Февральская революция вызвала у Белоцерковского восторг, почти упоение. Самодержавие сделало лично ему много плохого – вынудило поменять веру, навсегда поссорило с отцом... Сразу же после Февральской революции Временное правительство отменило все «ограничения в правах российских граждан, обусловленные принадлежностью к тому или иному вероисповеданию или национальности», и это означало – конец черте оседлости, конец всем процентным нормам, всему тому, что так долго уродовало его жизнь. Приехала сестра Фаина с семьей и осталась в его огромной квартире. Белла не была рада провинциальным родственникам, но Илья Маркович настоял, чтобы семья сестры осталась жить с ними: это не отменяло проклятия отца, но вот же сестра, живет в его доме, семья как будто признала, что он – живой. И значит, для отца он, Элия, чуть более жив, чем прежде.

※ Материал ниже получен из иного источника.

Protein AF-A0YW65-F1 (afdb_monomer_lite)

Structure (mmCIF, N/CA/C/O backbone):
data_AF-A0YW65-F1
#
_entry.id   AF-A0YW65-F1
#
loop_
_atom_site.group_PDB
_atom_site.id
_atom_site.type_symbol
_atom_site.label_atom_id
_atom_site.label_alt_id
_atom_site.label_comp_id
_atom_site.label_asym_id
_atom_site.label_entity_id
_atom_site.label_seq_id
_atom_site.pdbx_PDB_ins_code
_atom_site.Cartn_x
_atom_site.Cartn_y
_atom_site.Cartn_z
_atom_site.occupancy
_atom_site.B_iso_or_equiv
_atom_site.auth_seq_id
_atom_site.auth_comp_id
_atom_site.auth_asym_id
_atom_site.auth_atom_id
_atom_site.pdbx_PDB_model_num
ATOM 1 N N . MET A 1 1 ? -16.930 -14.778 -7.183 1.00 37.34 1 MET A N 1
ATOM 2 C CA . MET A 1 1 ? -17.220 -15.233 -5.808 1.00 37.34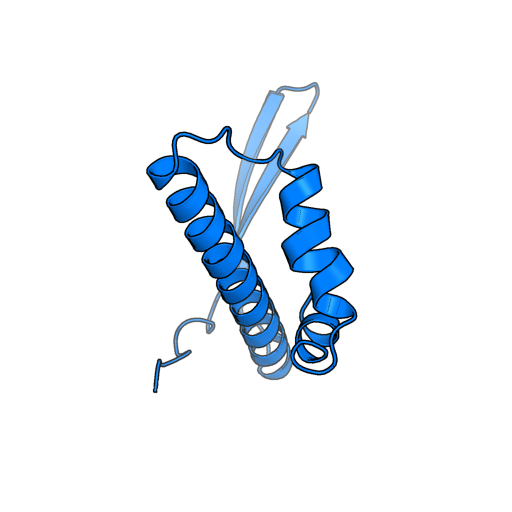 1 MET A CA 1
ATOM 3 C C . MET A 1 1 ? -15.900 -15.627 -5.151 1.00 37.34 1 MET A C 1
ATOM 5 O O . MET A 1 1 ? -15.477 -16.762 -5.276 1.00 37.34 1 MET A O 1
ATOM 9 N N . LEU A 1 2 ? -15.191 -14.676 -4.536 1.00 35.69 2 LEU A N 1
ATOM 10 C CA . LEU A 1 2 ? -14.083 -14.982 -3.626 1.00 35.69 2 LEU A CA 1
ATOM 11 C C . LEU A 1 2 ? -14.443 -14.366 -2.278 1.00 35.69 2 LEU A C 1
ATOM 13 O O . LEU A 1 2 ? -14.267 -13.178 -2.031 1.00 35.69 2 LEU A O 1
ATOM 17 N N . CYS A 1 3 ? -15.095 -15.219 -1.495 1.00 38.47 3 CYS A N 1
ATOM 18 C CA . CYS A 1 3 ? -15.295 -15.190 -0.058 1.00 38.47 3 CYS A CA 1
ATOM 19 C C . CYS A 1 3 ? -14.332 -14.256 0.708 1.00 38.47 3 CYS A C 1
ATOM 21 O O . CYS A 1 3 ? -13.136 -14.521 0.792 1.00 38.47 3 CYS A O 1
ATOM 23 N N . LEU A 1 4 ? -14.900 -13.240 1.372 1.00 45.34 4 LEU A N 1
ATOM 24 C CA . LEU A 1 4 ? -14.310 -12.443 2.460 1.00 45.34 4 LEU A CA 1
ATOM 25 C C . LEU A 1 4 ? -14.755 -12.946 3.868 1.00 45.34 4 LEU A C 1
ATOM 27 O O . LEU A 1 4 ? -15.201 -12.134 4.670 1.00 45.34 4 LEU A O 1
ATOM 31 N N . PRO A 1 5 ? -14.693 -14.241 4.252 1.00 46.56 5 PRO A N 1
ATOM 32 C CA . PRO A 1 5 ? -15.128 -14.660 5.586 1.00 46.56 5 PRO A CA 1
ATOM 33 C C . PRO A 1 5 ? -14.058 -14.408 6.663 1.00 46.56 5 PRO A C 1
ATOM 35 O O . PRO A 1 5 ? -14.257 -14.767 7.817 1.00 46.56 5 PRO A O 1
ATOM 38 N N . PHE A 1 6 ? -12.904 -13.827 6.319 1.00 52.41 6 PHE A N 1
ATOM 39 C CA . PHE A 1 6 ? -11.703 -13.923 7.158 1.00 52.41 6 PHE A CA 1
ATOM 40 C C . PHE A 1 6 ? -11.373 -12.708 8.030 1.00 52.41 6 PHE A C 1
ATOM 42 O O . PHE A 1 6 ? -10.322 -12.697 8.665 1.00 52.41 6 PHE A O 1
ATOM 49 N N . LEU A 1 7 ? -12.250 -11.706 8.117 1.00 60.06 7 LEU A N 1
ATOM 50 C CA . LEU A 1 7 ? -11.990 -10.505 8.920 1.00 60.06 7 LEU A CA 1
ATOM 51 C C . LEU A 1 7 ? -12.757 -10.442 10.246 1.00 60.06 7 LEU A C 1
ATOM 53 O O . LEU A 1 7 ? -12.944 -9.362 10.796 1.00 60.06 7 LEU A O 1
ATOM 57 N N . ASN A 1 8 ? -13.139 -11.590 10.812 1.00 64.75 8 ASN A N 1
ATOM 58 C CA . ASN A 1 8 ? -13.707 -11.624 12.167 1.00 64.75 8 ASN A CA 1
ATOM 59 C C . ASN A 1 8 ? -12.701 -11.143 13.220 1.00 64.75 8 ASN A C 1
ATOM 61 O O . ASN A 1 8 ? -13.094 -10.617 14.255 1.00 64.75 8 ASN A O 1
ATOM 65 N N . SER A 1 9 ? -11.402 -11.294 12.950 1.00 76.44 9 SER A N 1
ATOM 66 C CA . SER A 1 9 ? -10.360 -10.719 13.788 1.00 76.44 9 SER A CA 1
ATOM 67 C C . SER A 1 9 ? -9.099 -10.398 12.995 1.00 76.44 9 SER A C 1
ATOM 69 O O . SER A 1 9 ? -8.685 -11.201 12.161 1.00 76.44 9 SER A O 1
ATOM 71 N N . ILE A 1 10 ? -8.452 -9.278 13.302 1.00 83.06 10 ILE A N 1
ATOM 72 C CA . ILE A 1 10 ? -7.137 -8.903 12.774 1.00 83.06 10 ILE A CA 1
ATOM 73 C C . ILE A 1 10 ? -6.111 -9.061 13.884 1.00 83.06 10 ILE A C 1
ATOM 75 O O . ILE A 1 10 ? -6.322 -8.599 15.002 1.00 83.06 10 ILE A O 1
ATOM 79 N N . VAL A 1 11 ? -4.982 -9.683 13.569 1.00 85.56 11 VAL A N 1
ATOM 80 C CA . VAL A 1 11 ? -3.823 -9.683 14.455 1.00 85.56 11 VAL A CA 1
ATOM 81 C C . VAL A 1 11 ? -2.937 -8.491 14.105 1.00 85.56 11 VAL A C 1
ATOM 83 O O . VAL A 1 11 ? -2.470 -8.387 12.974 1.00 85.56 11 VAL A O 1
ATOM 86 N N . VAL A 1 12 ? -2.693 -7.612 15.074 1.00 84.69 12 VAL A N 1
ATOM 87 C CA . VAL A 1 12 ? -1.767 -6.482 14.950 1.00 84.69 12 VAL A CA 1
ATOM 88 C C . VAL A 1 12 ? -0.561 -6.747 15.833 1.00 84.69 12 VAL A C 1
ATOM 90 O O . VAL A 1 12 ? -0.703 -7.051 17.016 1.00 84.69 12 VAL A O 1
ATOM 93 N N . VAL A 1 13 ? 0.628 -6.639 15.248 1.00 86.06 13 VAL A N 1
ATOM 94 C CA . VAL A 1 13 ? 1.894 -6.755 15.970 1.00 86.06 13 VAL A CA 1
ATOM 95 C C . VAL A 1 13 ? 2.449 -5.353 16.181 1.00 86.06 13 VAL A C 1
ATOM 97 O O . VAL A 1 13 ? 2.553 -4.588 15.225 1.00 86.06 13 VAL A O 1
ATOM 100 N N . ALA A 1 14 ? 2.777 -5.018 17.425 1.00 84.25 14 ALA A N 1
ATOM 101 C CA . ALA A 1 14 ? 3.385 -3.748 17.793 1.00 84.25 14 ALA A CA 1
ATOM 102 C C . ALA A 1 14 ? 4.747 -3.997 18.444 1.00 84.25 14 ALA A C 1
ATOM 104 O O . ALA A 1 14 ? 4.855 -4.767 19.401 1.00 84.25 14 ALA A O 1
ATOM 1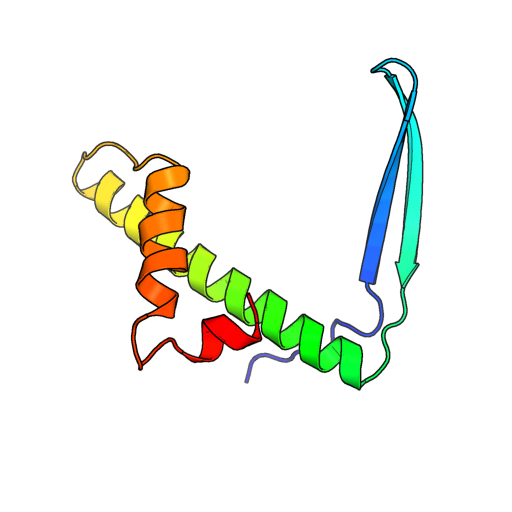05 N N . ASP A 1 15 ? 5.770 -3.321 17.931 1.00 85.94 15 ASP A N 1
ATOM 106 C CA . ASP A 1 15 ? 7.132 -3.395 18.448 1.00 85.94 15 ASP A CA 1
ATOM 107 C C . ASP A 1 15 ? 7.419 -2.164 19.313 1.00 85.94 15 ASP A C 1
ATOM 109 O O . ASP A 1 15 ? 7.236 -1.027 18.872 1.00 85.94 15 ASP A O 1
ATOM 113 N N . GLN A 1 16 ? 7.868 -2.385 20.549 1.00 79.69 16 GLN A N 1
ATOM 114 C CA . GLN A 1 16 ? 8.299 -1.315 21.444 1.00 79.69 16 GLN A CA 1
ATOM 115 C C . GLN A 1 16 ? 9.809 -1.105 21.311 1.00 79.69 16 GLN A C 1
ATOM 117 O O . GLN A 1 16 ? 10.610 -1.964 21.692 1.00 79.69 16 GLN A O 1
ATOM 122 N N . TRP A 1 17 ? 10.186 0.063 20.797 1.00 78.69 17 TRP A N 1
ATOM 123 C CA . TRP A 1 17 ? 11.574 0.471 20.586 1.00 78.69 17 TRP A CA 1
ATOM 124 C C . TRP A 1 17 ? 12.040 1.403 21.707 1.00 78.69 17 TRP A C 1
ATOM 126 O O . TRP A 1 17 ? 11.314 2.311 22.110 1.00 78.69 17 TRP A O 1
ATOM 136 N N . TYR A 1 18 ? 13.255 1.187 22.210 1.00 77.25 18 TYR A N 1
ATOM 137 C CA . TYR A 1 18 ? 13.931 2.093 23.140 1.00 77.25 18 TYR A CA 1
ATOM 138 C C . TYR A 1 18 ? 15.425 2.111 22.811 1.00 77.25 18 TYR A C 1
ATOM 140 O O . TYR A 1 18 ? 16.036 1.049 22.786 1.00 77.25 18 TYR A O 1
ATOM 148 N N . ASN A 1 19 ? 16.009 3.289 22.564 1.00 82.25 19 ASN A N 1
ATOM 149 C CA . ASN A 1 19 ? 17.417 3.455 22.164 1.00 82.25 19 ASN A CA 1
ATOM 150 C C . ASN A 1 19 ? 17.856 2.462 21.063 1.00 82.25 19 ASN A C 1
ATOM 152 O O . ASN A 1 19 ? 18.770 1.668 21.275 1.00 82.25 19 ASN A O 1
ATOM 156 N N . ASP A 1 20 ? 17.140 2.441 19.932 1.00 81.12 20 ASP A N 1
ATOM 157 C CA . ASP A 1 20 ? 17.413 1.594 18.751 1.00 81.12 20 ASP A CA 1
ATOM 158 C C . ASP A 1 20 ? 17.463 0.072 18.993 1.00 81.12 20 ASP A C 1
ATOM 160 O O . ASP A 1 20 ? 17.775 -0.706 18.093 1.00 81.12 20 ASP A O 1
ATOM 164 N N . THR A 1 21 ? 17.073 -0.381 20.187 1.00 80.25 21 THR A N 1
ATOM 165 C CA . THR A 1 21 ? 16.912 -1.795 20.530 1.00 80.25 21 THR A CA 1
ATOM 166 C C . THR A 1 21 ? 15.434 -2.115 20.746 1.00 80.25 21 THR A C 1
ATOM 168 O O . THR A 1 21 ? 14.714 -1.431 21.482 1.00 80.25 21 THR A O 1
ATOM 171 N N . MET A 1 22 ? 14.948 -3.161 20.070 1.00 78.38 22 MET A N 1
ATOM 172 C CA . MET A 1 22 ? 13.585 -3.658 20.258 1.00 78.38 22 MET A CA 1
ATOM 173 C C . MET A 1 22 ? 13.502 -4.350 21.623 1.00 78.38 22 MET A C 1
ATOM 175 O O . MET A 1 22 ? 14.135 -5.383 21.832 1.00 78.38 22 MET A O 1
ATOM 179 N N . LYS A 1 23 ? 12.729 -3.784 22.555 1.00 80.69 23 LYS A N 1
ATOM 180 C CA . LYS A 1 23 ? 12.596 -4.327 23.917 1.00 80.69 23 LYS A CA 1
ATOM 181 C C . LYS A 1 23 ? 11.548 -5.431 24.015 1.00 80.69 23 LYS A C 1
ATOM 183 O O . LYS A 1 23 ? 11.786 -6.424 24.691 1.00 80.69 23 LYS A O 1
ATOM 188 N N . SER A 1 24 ? 10.414 -5.261 23.337 1.00 82.12 24 SER A N 1
ATOM 189 C CA . SER A 1 24 ? 9.279 -6.187 23.404 1.00 82.12 24 SER A CA 1
ATOM 190 C C . SER A 1 24 ? 8.474 -6.160 22.107 1.00 82.12 24 SER A C 1
ATOM 192 O O . SER A 1 24 ? 8.293 -5.096 21.511 1.00 82.12 24 SER A O 1
ATOM 194 N N . ARG A 1 25 ? 7.948 -7.322 21.707 1.00 87.50 25 ARG A N 1
ATOM 195 C CA . ARG A 1 25 ? 7.001 -7.482 20.597 1.00 87.50 25 ARG A CA 1
ATOM 196 C C . ARG A 1 25 ? 5.661 -7.957 21.144 1.00 87.50 25 ARG A C 1
ATOM 198 O O . ARG A 1 25 ? 5.580 -9.032 21.732 1.00 87.50 25 ARG A O 1
ATOM 205 N N . TYR A 1 26 ? 4.615 -7.171 20.925 1.00 88.44 26 TYR A N 1
ATOM 206 C CA . TYR A 1 26 ? 3.265 -7.465 21.398 1.00 88.44 26 TYR A CA 1
ATOM 207 C C . TYR A 1 26 ? 2.364 -7.873 20.240 1.00 88.44 26 TYR A C 1
ATOM 209 O O . TYR A 1 26 ? 2.371 -7.236 19.189 1.00 88.44 26 TYR A O 1
ATOM 217 N N . GLN A 1 27 ? 1.562 -8.916 20.445 1.00 91.62 27 GLN A N 1
ATOM 218 C CA . GLN A 1 27 ? 0.577 -9.385 19.479 1.00 91.62 27 GLN A CA 1
ATOM 219 C C . GLN A 1 27 ? -0.829 -9.161 20.039 1.00 91.62 27 GLN A C 1
ATOM 221 O O . GLN A 1 27 ? -1.208 -9.751 21.047 1.00 91.62 27 GLN A O 1
ATOM 226 N N . TYR A 1 28 ? -1.611 -8.323 19.364 1.00 88.12 28 TYR A N 1
ATOM 227 C CA . TYR A 1 28 ? -2.985 -7.996 19.733 1.00 88.12 28 TYR A CA 1
ATOM 228 C C . TYR A 1 28 ? -3.956 -8.605 18.733 1.00 88.12 28 TYR A C 1
ATOM 230 O O . TYR A 1 28 ? -3.702 -8.587 17.530 1.00 88.12 28 TYR A O 1
ATOM 238 N N . ARG A 1 29 ? -5.096 -9.108 19.213 1.00 89.94 29 ARG A N 1
ATOM 239 C CA . ARG A 1 29 ? -6.209 -9.518 18.353 1.00 89.94 29 ARG A CA 1
ATOM 240 C C . ARG A 1 29 ? -7.332 -8.488 18.453 1.00 89.94 29 ARG A C 1
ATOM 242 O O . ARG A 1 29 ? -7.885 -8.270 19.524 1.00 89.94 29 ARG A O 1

Они жили-были, спорили-судили и дожили до Октябрьского переворота, произведенного Лениным и Троцким, того, что позже стали называть Великой Октябрьской социалистической революцией. С одной стороны, переход власти в руки крайних партий представлялся Илье Марковичу нежелательным, с другой стороны, кто-то должен спасти страну от анархии, а население от выпущенных из тюрем уголовных каторжников, которые грабили и убивали при полном бездействии Временного правительства! Большевики не казались ему реальной политической силой, большевистские лозунги были просто утопией, и что же теперь будет?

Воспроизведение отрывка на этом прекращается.